If you’re one who tunes in to every latest news from Salon International de la Haute Horlogerie (SIHH) and/or Baselworld, then you probably know that a luxury watch (vintage or otherwise, priced upwards of $8,000) is today’s quintessential blue-chip if you’re looking to buff up your investment portfolio. Especially so, if stock trading is something you simply can’t seem to wrap your head around.
While many may think that watch collecting is a hobby exclusive to the 1%, it’s becoming more apparent today that the watch collector hides in plain sight. From Instagram KOLs, tattooed bros, John Mayer — whose collection of Rolexes and WWII-era Luftwaffe watches is supposedly worth tens of millions, to perhaps your older cousin and next-door neighbour — even the people you least expect might own a luxury timepiece.
Similar to the stock market, the value of your most flex-worthy wrist candy will likely rise and fall, but many sought-after classic models from labels like Patek Philippe, Omega, and Rolex have been proven to be almost a sure thing when it comes to appreciation — that is to have its price double in value or more in just 2 to 3 years, due to their rarity in the market and influence in the horology industry as well as pop culture (James Bond anyone?). And those you can turn to if you need to make a failsafe decision for where your money is really going.
Watch snobs may take a step further to insist that only the vintage editions of the aforementioned watches will make for substantial returns. However, for the newbie watch collector, purchasing vintage watches can be a minefield too far off and frankly risky to thread if you don’t know nearly everything to look out for with vintage models.
Can’t tell the difference between a naturally aged patina from an artificially painted patina on a watch’s dial? Do you know what are the fonts or serial numbers you should look out for on an authentic vintage bezel insert in a 1957 Rolex Submariner? If you’ve answered no to either of these questions, then go ahead and get the new models instead to be safe. They are after all, arguably better in almost every way compared to their vintage counterparts anyway.

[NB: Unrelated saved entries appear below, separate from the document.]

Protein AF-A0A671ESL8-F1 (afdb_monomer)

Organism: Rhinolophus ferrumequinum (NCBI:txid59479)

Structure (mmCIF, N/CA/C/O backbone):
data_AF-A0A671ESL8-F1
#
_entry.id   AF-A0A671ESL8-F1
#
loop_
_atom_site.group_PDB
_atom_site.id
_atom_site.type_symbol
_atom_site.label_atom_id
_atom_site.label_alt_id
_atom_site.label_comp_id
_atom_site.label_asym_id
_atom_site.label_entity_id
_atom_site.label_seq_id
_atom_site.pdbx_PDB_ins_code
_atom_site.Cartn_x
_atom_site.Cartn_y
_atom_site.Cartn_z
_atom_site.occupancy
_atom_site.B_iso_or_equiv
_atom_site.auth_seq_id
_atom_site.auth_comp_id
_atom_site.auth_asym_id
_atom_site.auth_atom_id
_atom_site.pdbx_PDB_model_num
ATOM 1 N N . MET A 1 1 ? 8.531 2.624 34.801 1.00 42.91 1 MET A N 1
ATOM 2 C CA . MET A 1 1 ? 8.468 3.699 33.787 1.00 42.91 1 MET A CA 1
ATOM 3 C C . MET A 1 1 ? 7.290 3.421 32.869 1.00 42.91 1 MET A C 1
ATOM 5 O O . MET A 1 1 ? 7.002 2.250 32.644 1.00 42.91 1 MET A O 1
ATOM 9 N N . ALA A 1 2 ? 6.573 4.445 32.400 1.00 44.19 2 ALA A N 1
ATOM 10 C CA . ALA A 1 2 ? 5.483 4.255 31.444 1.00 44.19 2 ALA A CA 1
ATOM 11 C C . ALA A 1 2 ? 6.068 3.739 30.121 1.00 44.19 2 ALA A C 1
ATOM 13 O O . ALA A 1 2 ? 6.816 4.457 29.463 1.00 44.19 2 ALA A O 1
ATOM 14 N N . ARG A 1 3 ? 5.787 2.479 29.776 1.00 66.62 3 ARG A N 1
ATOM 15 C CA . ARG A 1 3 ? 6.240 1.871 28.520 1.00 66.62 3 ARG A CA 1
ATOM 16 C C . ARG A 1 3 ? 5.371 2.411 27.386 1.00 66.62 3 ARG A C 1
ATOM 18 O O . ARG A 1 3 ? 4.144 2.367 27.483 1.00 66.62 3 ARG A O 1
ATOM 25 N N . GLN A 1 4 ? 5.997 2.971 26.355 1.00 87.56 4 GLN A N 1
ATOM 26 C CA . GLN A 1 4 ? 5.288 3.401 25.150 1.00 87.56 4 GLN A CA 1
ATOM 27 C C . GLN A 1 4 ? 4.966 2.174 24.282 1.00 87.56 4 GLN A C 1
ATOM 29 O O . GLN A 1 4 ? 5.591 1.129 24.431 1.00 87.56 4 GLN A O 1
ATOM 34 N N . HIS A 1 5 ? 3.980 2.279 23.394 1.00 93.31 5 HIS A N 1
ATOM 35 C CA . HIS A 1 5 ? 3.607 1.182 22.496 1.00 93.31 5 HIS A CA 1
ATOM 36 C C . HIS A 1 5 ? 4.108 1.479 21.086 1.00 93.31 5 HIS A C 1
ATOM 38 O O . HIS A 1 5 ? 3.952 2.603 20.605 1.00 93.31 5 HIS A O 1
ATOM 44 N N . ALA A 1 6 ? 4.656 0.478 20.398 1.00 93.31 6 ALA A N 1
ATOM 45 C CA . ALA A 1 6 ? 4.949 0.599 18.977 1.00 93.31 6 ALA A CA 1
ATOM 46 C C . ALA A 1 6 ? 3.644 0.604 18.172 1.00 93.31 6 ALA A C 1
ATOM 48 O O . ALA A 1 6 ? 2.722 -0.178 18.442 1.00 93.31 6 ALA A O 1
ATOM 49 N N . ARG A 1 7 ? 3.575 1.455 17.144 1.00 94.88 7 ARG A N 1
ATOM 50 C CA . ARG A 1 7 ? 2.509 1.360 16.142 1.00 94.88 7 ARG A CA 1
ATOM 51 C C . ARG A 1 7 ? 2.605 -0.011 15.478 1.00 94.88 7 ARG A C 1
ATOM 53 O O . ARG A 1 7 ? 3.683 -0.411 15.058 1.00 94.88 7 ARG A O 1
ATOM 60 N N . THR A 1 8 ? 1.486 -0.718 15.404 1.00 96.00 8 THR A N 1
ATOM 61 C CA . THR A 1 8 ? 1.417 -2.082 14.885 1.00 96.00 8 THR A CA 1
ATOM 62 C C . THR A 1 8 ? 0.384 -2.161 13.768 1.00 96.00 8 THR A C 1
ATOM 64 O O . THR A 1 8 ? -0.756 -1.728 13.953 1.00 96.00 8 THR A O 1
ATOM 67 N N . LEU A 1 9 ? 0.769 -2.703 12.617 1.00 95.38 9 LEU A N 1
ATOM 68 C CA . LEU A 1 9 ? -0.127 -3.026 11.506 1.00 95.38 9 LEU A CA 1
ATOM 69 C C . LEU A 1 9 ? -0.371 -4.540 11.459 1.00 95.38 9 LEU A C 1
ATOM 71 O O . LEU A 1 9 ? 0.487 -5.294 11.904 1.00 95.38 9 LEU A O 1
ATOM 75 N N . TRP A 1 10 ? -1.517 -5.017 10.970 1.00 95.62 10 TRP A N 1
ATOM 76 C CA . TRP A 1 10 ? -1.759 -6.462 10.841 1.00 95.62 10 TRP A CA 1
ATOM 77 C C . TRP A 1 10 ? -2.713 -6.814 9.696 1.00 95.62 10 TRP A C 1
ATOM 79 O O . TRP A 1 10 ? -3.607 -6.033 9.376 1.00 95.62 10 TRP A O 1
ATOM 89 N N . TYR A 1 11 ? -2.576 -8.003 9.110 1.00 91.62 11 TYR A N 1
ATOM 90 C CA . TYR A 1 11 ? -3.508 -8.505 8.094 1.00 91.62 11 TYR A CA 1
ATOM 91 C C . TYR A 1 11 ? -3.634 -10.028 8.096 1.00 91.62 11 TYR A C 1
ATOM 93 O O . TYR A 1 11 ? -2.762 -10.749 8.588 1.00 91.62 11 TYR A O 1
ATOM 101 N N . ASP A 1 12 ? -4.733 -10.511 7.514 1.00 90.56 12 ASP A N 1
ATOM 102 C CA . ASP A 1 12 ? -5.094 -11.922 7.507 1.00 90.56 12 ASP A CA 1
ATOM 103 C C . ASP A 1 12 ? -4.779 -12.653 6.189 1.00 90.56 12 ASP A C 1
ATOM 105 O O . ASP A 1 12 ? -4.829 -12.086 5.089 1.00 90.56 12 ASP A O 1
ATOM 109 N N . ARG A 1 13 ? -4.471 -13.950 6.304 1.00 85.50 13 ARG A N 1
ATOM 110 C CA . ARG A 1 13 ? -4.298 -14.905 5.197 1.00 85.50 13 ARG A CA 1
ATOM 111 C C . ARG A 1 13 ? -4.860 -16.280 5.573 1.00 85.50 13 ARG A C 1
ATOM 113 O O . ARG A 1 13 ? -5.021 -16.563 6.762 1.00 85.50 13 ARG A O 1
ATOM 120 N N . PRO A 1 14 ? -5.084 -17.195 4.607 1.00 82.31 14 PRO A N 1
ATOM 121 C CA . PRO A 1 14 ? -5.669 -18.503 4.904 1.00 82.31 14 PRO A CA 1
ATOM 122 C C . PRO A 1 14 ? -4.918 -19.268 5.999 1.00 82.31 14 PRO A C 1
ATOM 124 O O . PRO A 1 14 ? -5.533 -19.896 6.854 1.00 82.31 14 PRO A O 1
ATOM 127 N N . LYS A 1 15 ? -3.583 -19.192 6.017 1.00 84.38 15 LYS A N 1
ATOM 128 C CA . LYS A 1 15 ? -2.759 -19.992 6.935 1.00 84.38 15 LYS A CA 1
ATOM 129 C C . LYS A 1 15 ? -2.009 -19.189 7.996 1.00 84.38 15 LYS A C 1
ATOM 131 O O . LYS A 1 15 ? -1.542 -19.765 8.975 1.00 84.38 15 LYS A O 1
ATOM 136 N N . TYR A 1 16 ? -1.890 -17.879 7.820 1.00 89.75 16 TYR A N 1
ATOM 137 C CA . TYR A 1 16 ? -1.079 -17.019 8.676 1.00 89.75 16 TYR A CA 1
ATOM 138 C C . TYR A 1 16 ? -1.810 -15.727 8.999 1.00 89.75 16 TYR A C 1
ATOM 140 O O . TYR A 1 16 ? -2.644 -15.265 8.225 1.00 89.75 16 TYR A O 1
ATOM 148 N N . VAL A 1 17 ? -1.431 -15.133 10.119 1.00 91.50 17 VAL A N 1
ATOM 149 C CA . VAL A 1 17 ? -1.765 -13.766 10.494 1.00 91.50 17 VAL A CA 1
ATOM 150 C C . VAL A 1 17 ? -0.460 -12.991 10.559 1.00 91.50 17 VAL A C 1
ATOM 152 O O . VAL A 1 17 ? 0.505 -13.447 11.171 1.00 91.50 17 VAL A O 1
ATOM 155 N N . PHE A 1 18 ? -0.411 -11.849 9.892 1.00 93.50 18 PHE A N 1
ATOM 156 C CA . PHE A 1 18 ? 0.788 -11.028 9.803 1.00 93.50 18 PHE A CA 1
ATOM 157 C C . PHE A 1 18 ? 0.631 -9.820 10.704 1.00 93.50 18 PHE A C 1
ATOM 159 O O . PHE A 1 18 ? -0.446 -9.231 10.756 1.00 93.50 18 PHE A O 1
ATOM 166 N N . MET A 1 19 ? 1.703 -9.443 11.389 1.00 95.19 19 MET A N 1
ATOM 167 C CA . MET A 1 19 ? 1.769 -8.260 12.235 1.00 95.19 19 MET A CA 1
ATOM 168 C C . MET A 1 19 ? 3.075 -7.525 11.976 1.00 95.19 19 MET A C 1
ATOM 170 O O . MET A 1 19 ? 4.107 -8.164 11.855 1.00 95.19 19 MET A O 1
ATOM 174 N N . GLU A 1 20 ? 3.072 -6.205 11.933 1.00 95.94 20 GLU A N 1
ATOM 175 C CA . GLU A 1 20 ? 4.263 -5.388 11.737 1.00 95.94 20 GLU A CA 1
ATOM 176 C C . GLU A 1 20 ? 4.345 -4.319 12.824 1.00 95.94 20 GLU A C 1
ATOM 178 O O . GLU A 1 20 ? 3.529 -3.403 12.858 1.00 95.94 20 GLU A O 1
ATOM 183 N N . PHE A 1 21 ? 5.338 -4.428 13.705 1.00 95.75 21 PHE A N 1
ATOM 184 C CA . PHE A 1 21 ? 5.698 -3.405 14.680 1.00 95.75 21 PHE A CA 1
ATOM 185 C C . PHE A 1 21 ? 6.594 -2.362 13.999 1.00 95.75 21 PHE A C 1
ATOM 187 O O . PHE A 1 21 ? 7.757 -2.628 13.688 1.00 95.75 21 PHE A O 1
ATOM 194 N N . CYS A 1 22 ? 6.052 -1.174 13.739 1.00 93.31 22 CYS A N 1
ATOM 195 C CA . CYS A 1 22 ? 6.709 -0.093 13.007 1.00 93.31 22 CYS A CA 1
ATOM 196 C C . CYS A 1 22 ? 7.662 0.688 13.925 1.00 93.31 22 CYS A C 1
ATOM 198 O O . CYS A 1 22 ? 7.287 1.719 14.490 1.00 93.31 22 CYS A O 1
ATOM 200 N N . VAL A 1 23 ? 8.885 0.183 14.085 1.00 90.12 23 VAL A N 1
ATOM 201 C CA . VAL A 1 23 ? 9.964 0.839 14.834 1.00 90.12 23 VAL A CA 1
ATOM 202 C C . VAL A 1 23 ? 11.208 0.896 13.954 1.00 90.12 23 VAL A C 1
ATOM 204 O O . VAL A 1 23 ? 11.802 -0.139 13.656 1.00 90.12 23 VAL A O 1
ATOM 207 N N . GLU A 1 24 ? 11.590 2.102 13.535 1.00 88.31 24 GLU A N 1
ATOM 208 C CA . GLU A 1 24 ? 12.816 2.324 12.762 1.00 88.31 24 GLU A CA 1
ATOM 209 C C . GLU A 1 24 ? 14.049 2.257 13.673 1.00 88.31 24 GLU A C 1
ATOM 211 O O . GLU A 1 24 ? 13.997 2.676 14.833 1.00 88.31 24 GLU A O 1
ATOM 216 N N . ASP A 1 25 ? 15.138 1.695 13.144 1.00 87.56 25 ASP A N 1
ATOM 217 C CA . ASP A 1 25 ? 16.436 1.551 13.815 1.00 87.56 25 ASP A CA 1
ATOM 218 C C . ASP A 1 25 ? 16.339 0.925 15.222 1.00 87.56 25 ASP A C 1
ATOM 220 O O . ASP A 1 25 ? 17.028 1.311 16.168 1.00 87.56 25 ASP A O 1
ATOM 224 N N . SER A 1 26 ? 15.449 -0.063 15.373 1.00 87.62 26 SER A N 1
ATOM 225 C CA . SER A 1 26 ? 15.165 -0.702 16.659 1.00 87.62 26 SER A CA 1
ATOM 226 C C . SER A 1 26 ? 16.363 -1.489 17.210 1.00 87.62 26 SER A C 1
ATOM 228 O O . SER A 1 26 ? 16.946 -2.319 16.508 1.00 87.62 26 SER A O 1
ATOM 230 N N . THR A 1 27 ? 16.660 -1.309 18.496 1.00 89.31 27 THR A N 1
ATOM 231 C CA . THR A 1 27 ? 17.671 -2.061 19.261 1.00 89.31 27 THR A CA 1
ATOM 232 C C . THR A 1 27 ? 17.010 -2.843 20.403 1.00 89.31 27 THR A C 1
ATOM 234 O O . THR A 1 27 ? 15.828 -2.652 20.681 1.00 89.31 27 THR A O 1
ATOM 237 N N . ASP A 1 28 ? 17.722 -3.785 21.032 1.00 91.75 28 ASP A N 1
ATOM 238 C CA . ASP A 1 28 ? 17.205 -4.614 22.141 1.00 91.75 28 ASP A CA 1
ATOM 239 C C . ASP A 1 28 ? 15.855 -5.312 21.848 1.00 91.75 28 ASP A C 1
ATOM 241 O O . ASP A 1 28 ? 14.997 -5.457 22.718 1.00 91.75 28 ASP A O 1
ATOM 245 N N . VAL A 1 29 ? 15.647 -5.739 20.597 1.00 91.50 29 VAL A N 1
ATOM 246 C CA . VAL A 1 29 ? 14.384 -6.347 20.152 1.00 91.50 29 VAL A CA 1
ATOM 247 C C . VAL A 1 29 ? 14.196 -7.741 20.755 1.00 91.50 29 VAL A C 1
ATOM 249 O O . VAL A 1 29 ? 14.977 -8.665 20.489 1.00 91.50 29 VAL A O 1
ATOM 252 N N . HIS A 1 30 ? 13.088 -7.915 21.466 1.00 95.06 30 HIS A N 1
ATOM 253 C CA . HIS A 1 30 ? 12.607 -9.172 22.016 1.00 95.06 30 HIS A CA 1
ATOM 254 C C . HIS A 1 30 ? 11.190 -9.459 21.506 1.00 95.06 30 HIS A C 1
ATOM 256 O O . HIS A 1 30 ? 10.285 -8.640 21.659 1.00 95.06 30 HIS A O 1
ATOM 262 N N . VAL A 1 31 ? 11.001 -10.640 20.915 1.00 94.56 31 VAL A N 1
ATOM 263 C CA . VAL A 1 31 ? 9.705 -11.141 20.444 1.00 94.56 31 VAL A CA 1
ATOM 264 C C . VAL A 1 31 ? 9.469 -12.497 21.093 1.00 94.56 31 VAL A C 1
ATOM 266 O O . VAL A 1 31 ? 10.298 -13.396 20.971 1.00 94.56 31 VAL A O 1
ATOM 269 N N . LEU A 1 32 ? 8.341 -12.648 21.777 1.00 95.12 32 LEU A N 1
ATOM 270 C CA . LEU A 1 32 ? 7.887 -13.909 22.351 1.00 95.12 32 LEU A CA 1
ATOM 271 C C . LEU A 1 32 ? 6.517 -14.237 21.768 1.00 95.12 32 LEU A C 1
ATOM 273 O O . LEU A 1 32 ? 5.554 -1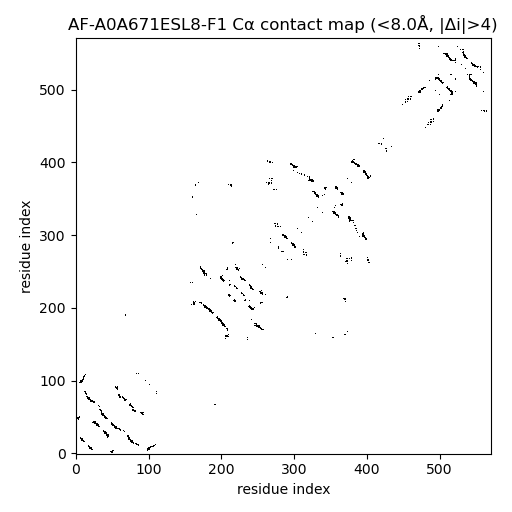3.529 22.046 1.00 95.12 32 LEU A O 1
ATOM 277 N N . ILE A 1 33 ? 6.437 -15.300 20.969 1.00 92.00 33 ILE A N 1
ATOM 278 C CA . ILE A 1 33 ? 5.180 -15.807 20.411 1.00 92.00 33 ILE A CA 1
ATOM 279 C C . ILE A 1 33 ? 4.804 -17.077 21.168 1.00 92.00 33 ILE A C 1
ATOM 281 O O . ILE A 1 33 ? 5.544 -18.057 21.173 1.00 92.00 33 ILE A O 1
ATOM 285 N N . GLU A 1 34 ? 3.634 -17.062 21.784 1.00 93.69 34 GLU A N 1
ATOM 286 C CA . GLU A 1 34 ? 3.012 -18.194 22.458 1.00 93.69 34 GLU A CA 1
ATOM 287 C C . GLU A 1 34 ? 1.711 -18.569 21.732 1.00 93.69 34 GLU A C 1
ATOM 289 O O . GLU A 1 34 ? 1.190 -17.810 20.916 1.00 93.69 34 GLU A O 1
ATOM 294 N N . ASP A 1 35 ? 1.147 -19.740 22.037 1.00 91.88 35 ASP A N 1
ATOM 295 C CA . ASP A 1 35 ? -0.038 -20.280 21.344 1.00 91.88 35 ASP A CA 1
ATOM 296 C C . ASP A 1 35 ? -1.270 -19.353 21.375 1.00 91.88 35 ASP A C 1
ATOM 298 O O . ASP A 1 35 ? -2.186 -19.512 20.567 1.00 91.88 35 ASP A O 1
ATOM 302 N N . HIS A 1 36 ? -1.312 -18.400 22.308 1.00 95.31 36 HIS A N 1
ATOM 303 C CA . HIS A 1 36 ? -2.436 -17.485 22.503 1.00 95.31 36 HIS A CA 1
ATOM 304 C C . HIS A 1 36 ? -2.042 -16.014 22.625 1.00 95.31 36 HIS A C 1
ATOM 306 O O . HIS A 1 36 ? -2.931 -15.175 22.755 1.00 95.31 36 HIS A O 1
ATOM 312 N N . ARG A 1 37 ? -0.752 -15.673 22.577 1.00 95.94 37 ARG A N 1
ATOM 313 C CA . ARG A 1 37 ? -0.325 -14.277 22.672 1.00 95.94 37 ARG A CA 1
ATOM 314 C C . ARG A 1 37 ? 1.013 -14.023 22.007 1.00 95.94 37 ARG A C 1
ATOM 316 O O . ARG A 1 37 ? 1.797 -14.941 21.784 1.00 95.94 37 ARG A O 1
ATOM 323 N N . ILE A 1 38 ? 1.293 -12.753 21.777 1.00 96.38 38 ILE A N 1
ATOM 324 C CA . ILE A 1 38 ? 2.613 -12.267 21.405 1.00 96.38 38 ILE A CA 1
ATOM 325 C C . ILE A 1 38 ? 3.002 -11.083 22.280 1.00 96.38 38 ILE A C 1
ATOM 327 O O . ILE A 1 38 ? 2.198 -10.180 22.517 1.00 96.38 38 ILE A O 1
ATOM 331 N N . VAL A 1 39 ? 4.248 -11.101 22.744 1.00 96.38 39 VAL A N 1
ATOM 332 C CA . VAL A 1 39 ? 4.880 -10.013 23.486 1.00 96.38 39 VAL A CA 1
ATOM 333 C C . VAL A 1 39 ? 6.045 -9.487 22.661 1.00 96.38 39 VAL A C 1
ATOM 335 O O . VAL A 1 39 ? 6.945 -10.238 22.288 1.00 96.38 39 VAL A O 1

1. OMEGA SEAMSTER DIVER 300M CO-AXIAL 42MM MASTER CHRONOMETER, $11,250
2. PATEK PHILIPPE NAUTILUS 7010/1R ROSE GOLD AND DIAMOND WATCH, $59,500
3. ROLEX SUBMARINER DATE 40MM OYSTERSTEEL AND YELLOW GOLD WATCH, $18,910
4. Jaeger-LeCoultre Rendez-vous Night & Day 34mm Medium Stainless Steel, Alligator And Diamond Watch, USD 22,358.17
5. Audemars Piguet Millenary 39.5mm 18-Karat Frosted Pink Gold and Opal Watch, USD 55,145
6. IWC SCHAFFHAUSEN – Da Vinci Automatic 40mm Stainless Steel And Alligator Watch , USD 6,298
Need some evidence? Vintage luxury timepieces more often than not feature acrylic (AKA plastic) crystals prone to cracks and scratches, hollow-steel bracelets that will naturally stretch like an accordion, and painted bezels that could fade over a span of time. Modern variations of the same models, however, feature virtually indestructible sapphire crystals, solid-steel bracelets not unlike those used in military tanks, and high-tech ceramic bezels conceived by technological innovation and guaranteed not to tarnish no matter how you abuse them.
So whatever modern luxury timepieces may lack in provenance and prestige, they more than make up for everything else if we dare say it. Following trend patterns from auctions as of late, labels like Audemars Piguet, TAG Heuer, and Jaeger-LeCoultre are now coming up on top when it comes to market demand. Which is why we’ve curated the pieces here for your perusal and musings.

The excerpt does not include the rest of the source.